Research Advancing the Management of Construction and Demolition Debris in Florida
Dr. Timothy Townsend, University of Florida
This project targets three tasks whose objectives are to advance the practice of C&D debris management in Florida.
Task 1: H2S Odors at C&D Debris Landfills - To examine the long term performance of soil amendments for mitigating hydrogen sulfide emissions from C&D debris landfills (in the field) and to evaluate factors impacting H2S control (in the field and in the lab).
Task 2: Engineered Wood - To examine potential environmental concerns associated with the inclusion of engineered wood products such as plywood and oriented strand board (OSB) in landscape mulch.
Task 3: Portland Cement Concrete - To compile all available federal and state specifications (and possibly international) regarding the reuse of crushed portland cement concrete for road base construction stone and to foster a dialogue between all appropriate parties to determine what actions are needed to overcome existing impediments.
Several landfill sites in Florida are experiencing elevated iron concentrations in the groundwater wells. The iron rich soil is being hypothesized as source of iron. Similarly the disposal of arsenic treated wood in unlined C&D landfills is a concern for potential groundwater contamination due to arsenic (As) leaching from the wood. The two issues are interrelated since changes to the redox conditions can have a strong impact on the fate of both As and Fe. The fate of As is very much tied to chemistry of iron; iron soils have a strong ability to adsorb arsenic from water. The fact that reducing condition under landfills may cause iron to be released suggests that As will also be released and might be more mobile than expected based on soil properties alone.

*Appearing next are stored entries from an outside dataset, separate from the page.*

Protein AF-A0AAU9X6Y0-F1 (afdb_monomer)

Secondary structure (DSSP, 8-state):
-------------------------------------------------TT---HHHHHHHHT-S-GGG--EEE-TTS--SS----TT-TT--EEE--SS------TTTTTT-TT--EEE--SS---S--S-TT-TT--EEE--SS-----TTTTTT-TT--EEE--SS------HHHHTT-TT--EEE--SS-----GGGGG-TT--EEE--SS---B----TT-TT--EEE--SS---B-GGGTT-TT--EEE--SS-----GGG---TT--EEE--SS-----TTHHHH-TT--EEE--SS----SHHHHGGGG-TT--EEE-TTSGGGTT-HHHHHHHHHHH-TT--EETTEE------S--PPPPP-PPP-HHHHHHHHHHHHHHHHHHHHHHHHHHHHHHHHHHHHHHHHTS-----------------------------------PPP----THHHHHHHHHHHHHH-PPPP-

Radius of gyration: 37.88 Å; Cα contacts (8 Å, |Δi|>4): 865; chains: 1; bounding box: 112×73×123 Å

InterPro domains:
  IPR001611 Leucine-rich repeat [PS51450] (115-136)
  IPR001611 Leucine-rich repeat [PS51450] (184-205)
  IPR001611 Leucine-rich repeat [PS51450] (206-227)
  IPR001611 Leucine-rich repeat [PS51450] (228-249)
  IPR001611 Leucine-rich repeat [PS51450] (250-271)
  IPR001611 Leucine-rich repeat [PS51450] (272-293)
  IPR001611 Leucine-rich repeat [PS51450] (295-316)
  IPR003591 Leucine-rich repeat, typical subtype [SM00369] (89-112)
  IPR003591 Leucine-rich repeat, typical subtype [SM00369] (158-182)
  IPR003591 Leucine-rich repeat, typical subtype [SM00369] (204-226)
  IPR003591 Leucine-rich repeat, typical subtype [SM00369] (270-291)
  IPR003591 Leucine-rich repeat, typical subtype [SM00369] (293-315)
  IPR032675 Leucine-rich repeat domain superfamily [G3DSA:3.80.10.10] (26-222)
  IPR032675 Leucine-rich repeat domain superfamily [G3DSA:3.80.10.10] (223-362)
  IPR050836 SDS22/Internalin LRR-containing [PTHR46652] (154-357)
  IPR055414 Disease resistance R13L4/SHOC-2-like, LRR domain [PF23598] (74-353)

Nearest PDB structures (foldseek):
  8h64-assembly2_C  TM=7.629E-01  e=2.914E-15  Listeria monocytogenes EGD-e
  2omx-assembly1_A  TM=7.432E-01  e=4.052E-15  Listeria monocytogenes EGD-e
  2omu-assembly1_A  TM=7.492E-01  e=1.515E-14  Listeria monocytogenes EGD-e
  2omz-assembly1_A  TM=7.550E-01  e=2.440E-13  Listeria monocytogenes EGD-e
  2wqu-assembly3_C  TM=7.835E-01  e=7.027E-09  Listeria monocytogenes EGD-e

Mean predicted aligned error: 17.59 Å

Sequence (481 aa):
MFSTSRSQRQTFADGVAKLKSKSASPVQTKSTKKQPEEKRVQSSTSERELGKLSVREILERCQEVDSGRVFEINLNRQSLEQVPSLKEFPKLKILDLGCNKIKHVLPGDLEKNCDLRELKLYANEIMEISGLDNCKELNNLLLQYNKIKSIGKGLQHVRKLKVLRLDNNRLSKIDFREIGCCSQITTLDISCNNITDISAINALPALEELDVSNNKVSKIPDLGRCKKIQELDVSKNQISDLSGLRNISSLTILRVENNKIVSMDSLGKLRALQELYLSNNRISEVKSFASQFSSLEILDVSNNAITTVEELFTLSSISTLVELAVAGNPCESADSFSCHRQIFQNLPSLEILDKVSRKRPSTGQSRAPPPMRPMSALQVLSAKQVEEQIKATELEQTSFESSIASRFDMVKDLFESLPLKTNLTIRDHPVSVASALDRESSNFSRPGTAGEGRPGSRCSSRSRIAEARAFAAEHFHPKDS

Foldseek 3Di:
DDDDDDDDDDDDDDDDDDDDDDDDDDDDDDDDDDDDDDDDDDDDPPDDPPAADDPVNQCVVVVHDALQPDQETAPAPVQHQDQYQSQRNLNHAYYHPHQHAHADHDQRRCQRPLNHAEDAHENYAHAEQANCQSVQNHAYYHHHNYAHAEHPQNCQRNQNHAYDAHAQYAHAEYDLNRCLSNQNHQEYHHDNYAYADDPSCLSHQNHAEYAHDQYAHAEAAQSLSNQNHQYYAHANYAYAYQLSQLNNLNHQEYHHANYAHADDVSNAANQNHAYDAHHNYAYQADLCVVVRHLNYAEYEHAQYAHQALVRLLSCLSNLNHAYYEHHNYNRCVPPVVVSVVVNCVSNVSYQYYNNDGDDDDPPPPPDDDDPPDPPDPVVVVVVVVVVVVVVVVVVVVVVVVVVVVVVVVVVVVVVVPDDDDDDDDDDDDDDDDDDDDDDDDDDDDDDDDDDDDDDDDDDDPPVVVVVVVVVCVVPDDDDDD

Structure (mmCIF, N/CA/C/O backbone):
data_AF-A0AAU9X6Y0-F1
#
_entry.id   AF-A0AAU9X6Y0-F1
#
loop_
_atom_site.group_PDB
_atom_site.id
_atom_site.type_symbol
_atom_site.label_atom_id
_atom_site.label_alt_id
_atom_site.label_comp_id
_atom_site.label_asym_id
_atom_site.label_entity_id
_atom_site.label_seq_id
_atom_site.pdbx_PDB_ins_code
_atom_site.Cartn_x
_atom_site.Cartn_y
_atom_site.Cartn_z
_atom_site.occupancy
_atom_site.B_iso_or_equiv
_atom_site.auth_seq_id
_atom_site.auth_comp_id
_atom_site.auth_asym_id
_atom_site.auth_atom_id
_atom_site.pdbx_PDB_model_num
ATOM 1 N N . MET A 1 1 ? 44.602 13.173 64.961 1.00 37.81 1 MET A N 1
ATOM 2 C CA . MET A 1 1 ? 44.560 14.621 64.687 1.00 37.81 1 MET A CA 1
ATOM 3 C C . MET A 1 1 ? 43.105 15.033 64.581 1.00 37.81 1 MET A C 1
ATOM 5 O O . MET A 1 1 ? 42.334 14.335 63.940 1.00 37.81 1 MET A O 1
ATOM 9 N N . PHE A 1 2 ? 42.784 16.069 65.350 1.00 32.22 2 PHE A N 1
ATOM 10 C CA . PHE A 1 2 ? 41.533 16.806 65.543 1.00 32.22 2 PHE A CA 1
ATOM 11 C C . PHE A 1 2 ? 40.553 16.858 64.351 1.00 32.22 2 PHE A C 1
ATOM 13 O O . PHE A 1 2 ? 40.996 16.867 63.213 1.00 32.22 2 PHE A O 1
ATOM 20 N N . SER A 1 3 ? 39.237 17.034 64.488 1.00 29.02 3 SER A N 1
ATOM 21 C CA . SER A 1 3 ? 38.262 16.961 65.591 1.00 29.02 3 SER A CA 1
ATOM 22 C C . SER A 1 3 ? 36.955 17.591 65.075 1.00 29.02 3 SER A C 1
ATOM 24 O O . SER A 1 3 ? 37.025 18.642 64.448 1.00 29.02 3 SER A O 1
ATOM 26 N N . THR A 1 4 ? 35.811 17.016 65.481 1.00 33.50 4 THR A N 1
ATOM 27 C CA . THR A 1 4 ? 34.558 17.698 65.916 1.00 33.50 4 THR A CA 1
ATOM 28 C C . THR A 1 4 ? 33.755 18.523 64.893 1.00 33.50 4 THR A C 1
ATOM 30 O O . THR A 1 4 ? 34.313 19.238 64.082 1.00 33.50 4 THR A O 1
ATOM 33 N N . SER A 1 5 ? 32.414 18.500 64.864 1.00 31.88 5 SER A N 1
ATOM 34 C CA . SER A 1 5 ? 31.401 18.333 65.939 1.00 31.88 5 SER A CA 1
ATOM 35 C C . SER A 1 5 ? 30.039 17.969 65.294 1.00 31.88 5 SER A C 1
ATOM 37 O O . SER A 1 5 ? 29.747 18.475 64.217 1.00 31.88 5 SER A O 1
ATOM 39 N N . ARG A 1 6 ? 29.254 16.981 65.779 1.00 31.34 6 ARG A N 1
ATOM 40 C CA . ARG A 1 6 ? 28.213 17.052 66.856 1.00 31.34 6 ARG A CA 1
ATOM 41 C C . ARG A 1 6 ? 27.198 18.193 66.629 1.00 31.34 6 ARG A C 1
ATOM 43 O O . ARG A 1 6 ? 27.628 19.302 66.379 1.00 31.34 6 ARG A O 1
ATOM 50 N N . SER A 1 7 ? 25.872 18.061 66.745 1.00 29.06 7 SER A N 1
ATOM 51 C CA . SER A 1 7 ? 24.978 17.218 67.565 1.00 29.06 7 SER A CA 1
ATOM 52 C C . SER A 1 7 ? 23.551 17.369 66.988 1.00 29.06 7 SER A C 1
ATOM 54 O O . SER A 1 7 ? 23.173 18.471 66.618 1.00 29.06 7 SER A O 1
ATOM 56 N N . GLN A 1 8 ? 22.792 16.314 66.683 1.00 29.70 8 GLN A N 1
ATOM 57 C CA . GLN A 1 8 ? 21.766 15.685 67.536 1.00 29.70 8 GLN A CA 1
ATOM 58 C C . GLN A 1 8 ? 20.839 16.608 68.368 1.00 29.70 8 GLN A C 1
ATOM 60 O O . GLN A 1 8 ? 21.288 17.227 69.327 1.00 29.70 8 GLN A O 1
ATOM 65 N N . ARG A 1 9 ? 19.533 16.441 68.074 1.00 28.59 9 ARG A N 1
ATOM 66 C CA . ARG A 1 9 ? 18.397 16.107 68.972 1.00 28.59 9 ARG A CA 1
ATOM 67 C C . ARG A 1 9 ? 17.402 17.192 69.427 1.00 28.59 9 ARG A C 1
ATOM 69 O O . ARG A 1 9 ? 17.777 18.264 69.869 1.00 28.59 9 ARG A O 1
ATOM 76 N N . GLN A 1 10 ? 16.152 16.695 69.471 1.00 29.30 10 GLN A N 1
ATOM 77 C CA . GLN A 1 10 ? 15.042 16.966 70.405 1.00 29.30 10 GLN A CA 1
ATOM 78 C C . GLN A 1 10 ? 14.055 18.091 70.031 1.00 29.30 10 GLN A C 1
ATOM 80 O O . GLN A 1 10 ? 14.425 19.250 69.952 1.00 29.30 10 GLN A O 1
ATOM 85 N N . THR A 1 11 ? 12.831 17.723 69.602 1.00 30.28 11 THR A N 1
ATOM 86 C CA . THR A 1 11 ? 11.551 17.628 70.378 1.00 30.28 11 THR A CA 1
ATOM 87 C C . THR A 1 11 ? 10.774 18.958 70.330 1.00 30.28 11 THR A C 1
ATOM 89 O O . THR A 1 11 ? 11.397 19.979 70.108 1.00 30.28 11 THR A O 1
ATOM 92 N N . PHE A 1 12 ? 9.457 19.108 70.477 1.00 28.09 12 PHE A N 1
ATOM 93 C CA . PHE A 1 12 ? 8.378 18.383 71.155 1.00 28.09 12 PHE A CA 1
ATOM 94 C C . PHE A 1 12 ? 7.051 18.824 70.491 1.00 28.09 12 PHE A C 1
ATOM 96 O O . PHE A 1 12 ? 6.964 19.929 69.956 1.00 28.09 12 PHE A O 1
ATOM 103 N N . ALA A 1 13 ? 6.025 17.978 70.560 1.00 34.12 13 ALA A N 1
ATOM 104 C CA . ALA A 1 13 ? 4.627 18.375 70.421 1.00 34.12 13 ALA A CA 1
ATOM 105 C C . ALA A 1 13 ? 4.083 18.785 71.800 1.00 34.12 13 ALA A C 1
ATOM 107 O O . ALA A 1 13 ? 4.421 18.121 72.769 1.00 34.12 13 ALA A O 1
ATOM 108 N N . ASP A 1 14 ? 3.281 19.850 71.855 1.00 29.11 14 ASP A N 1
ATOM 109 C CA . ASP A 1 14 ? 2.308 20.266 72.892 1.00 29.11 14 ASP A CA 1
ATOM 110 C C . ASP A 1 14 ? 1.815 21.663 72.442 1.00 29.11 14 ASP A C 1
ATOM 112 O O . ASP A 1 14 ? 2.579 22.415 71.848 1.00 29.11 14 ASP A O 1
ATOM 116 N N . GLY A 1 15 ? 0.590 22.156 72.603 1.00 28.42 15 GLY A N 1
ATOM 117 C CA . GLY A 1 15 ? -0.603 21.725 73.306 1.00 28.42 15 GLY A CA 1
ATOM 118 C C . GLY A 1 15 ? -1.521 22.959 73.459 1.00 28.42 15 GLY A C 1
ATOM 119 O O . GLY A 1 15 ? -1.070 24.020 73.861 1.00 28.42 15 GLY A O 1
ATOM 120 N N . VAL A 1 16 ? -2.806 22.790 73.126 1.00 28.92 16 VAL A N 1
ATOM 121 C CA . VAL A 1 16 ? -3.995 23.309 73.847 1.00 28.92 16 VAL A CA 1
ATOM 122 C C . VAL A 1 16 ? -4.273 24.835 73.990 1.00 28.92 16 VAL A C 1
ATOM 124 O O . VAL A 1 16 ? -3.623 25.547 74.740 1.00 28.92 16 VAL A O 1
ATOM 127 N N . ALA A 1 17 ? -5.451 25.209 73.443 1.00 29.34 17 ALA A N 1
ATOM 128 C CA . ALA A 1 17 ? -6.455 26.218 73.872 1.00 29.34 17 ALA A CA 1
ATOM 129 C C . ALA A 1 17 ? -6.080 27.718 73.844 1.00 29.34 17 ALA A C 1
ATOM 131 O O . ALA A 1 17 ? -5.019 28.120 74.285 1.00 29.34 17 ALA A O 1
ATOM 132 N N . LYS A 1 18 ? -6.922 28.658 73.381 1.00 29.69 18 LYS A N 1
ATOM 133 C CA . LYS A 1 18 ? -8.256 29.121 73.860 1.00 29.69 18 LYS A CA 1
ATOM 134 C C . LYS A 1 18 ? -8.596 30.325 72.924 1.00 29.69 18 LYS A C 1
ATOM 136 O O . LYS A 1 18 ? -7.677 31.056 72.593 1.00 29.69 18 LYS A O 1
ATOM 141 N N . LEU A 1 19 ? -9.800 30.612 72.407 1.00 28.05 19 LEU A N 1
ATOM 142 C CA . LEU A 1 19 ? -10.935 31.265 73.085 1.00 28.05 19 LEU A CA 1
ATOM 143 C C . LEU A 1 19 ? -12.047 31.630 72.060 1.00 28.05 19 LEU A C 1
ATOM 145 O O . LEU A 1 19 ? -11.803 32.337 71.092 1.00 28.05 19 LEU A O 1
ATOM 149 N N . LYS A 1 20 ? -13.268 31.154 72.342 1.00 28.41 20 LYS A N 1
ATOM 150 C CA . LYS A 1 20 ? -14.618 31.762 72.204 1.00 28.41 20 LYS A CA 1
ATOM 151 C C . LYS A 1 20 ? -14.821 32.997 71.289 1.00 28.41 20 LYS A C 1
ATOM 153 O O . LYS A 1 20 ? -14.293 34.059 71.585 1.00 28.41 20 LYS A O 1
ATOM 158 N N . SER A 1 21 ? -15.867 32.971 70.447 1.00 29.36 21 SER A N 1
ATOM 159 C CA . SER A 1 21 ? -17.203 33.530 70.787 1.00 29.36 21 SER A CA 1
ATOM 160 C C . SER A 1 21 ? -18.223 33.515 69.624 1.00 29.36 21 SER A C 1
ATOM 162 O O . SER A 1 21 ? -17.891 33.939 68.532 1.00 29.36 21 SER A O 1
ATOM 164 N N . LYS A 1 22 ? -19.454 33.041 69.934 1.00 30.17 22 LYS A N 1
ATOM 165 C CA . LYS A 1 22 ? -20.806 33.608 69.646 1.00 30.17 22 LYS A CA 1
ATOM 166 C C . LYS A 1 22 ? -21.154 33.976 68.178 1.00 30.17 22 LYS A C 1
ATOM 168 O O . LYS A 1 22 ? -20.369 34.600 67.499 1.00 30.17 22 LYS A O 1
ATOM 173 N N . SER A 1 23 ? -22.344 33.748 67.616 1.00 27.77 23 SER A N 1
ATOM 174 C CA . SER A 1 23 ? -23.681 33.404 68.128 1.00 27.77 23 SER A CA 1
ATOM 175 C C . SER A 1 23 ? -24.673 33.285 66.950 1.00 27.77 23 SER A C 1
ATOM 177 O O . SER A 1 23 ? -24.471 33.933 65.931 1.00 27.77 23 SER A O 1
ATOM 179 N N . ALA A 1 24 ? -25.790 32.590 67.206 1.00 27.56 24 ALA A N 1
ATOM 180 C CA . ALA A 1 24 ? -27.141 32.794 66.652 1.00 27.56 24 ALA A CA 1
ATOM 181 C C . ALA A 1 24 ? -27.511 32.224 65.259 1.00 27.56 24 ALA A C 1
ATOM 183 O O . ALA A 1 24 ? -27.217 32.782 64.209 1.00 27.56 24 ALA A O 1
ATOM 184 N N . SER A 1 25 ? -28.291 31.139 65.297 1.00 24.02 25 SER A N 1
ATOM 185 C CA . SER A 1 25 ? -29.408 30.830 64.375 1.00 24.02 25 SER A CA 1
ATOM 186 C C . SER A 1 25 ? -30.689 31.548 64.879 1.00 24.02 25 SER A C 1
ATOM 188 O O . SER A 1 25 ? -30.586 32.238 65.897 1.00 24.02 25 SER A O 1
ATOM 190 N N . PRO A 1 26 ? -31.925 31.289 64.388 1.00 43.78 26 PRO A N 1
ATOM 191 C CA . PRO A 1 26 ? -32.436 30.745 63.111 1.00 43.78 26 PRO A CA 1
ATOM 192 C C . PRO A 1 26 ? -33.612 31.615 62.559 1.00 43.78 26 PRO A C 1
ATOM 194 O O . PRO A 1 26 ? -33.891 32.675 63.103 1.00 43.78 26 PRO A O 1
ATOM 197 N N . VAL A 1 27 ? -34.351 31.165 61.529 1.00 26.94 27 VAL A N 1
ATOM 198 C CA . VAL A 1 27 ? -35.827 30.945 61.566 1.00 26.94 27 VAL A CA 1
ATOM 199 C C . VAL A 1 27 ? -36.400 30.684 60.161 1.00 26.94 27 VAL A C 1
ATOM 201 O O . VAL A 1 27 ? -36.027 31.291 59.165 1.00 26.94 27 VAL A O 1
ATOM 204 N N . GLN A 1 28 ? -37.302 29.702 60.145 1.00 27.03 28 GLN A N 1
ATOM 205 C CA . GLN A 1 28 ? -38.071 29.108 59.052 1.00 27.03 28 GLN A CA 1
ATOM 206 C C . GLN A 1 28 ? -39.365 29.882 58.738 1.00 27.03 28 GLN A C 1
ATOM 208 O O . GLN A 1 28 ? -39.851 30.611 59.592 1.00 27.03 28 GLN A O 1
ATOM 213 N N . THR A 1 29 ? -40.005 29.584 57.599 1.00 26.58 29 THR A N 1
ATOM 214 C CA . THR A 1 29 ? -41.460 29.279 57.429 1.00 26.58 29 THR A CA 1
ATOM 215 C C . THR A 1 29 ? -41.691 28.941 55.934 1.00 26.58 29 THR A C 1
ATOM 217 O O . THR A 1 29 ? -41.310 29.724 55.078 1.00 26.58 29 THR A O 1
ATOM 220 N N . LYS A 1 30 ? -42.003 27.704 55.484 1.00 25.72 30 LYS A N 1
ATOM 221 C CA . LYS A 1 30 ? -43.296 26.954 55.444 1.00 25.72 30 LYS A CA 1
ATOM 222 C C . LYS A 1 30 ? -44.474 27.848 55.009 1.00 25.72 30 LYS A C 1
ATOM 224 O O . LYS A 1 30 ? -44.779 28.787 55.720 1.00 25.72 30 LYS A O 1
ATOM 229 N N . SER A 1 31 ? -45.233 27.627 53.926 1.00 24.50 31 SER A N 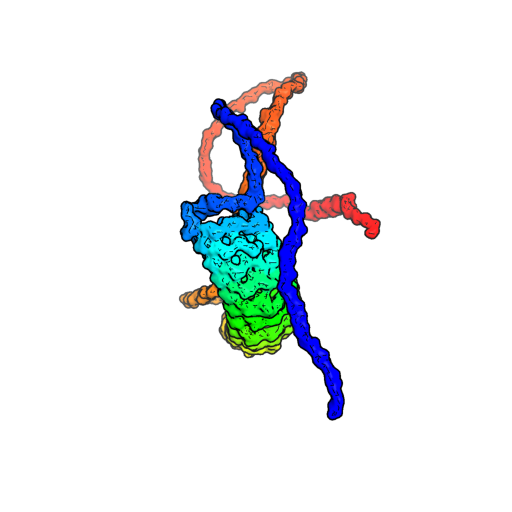1
ATOM 230 C CA . SER A 1 31 ? -46.069 26.462 53.538 1.00 24.50 31 SER A CA 1
ATOM 231 C C . SER A 1 31 ? -47.003 26.921 52.376 1.00 24.50 31 SER A C 1
ATOM 233 O O . SER A 1 31 ? -47.292 28.107 52.302 1.00 24.50 31 SER A O 1
ATOM 235 N N . THR A 1 32 ? -47.478 26.130 51.399 1.00 24.69 32 THR A N 1
ATOM 236 C CA . THR A 1 32 ? -48.691 25.271 51.444 1.00 24.69 32 THR A CA 1
ATOM 237 C C . THR A 1 32 ? -49.059 24.737 50.031 1.00 24.69 32 THR A C 1
ATOM 239 O O . THR A 1 32 ? -48.629 25.272 49.017 1.00 24.69 32 THR A O 1
ATOM 242 N N . LYS A 1 33 ? -49.850 23.650 50.005 1.00 26.53 33 LYS A N 1
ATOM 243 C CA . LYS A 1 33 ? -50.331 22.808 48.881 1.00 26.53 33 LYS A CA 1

The primary objectives of this project are to quantify the contribution that soils beneath landfills can make to iron in groundwater and to evaluate the ability of soils beneath C&D debris landfills to retain and hold arsenic against leaching. Elevated iron concentrations have been noted at a growing number of facilities in the state, both lined and unlined, but the source of the iron is unknown. This study will attempt to relate the chemical, physical, and hydrologic properties of these soils to their iron releasing potential. The second issue is the fate of As from CCA-treated wood at C&D debris landfills. The ability of soils to retain arsenic depends on the chemical and physical properties of the soil as well as the chemical properties of the surrounding solution, such as redox potential and presence of organic and inorganic ligands. These factors will be quantified to the extent possible and utilized in an existing transport model to evaluate the leaching potential of arsenic beneath C&D Landfills.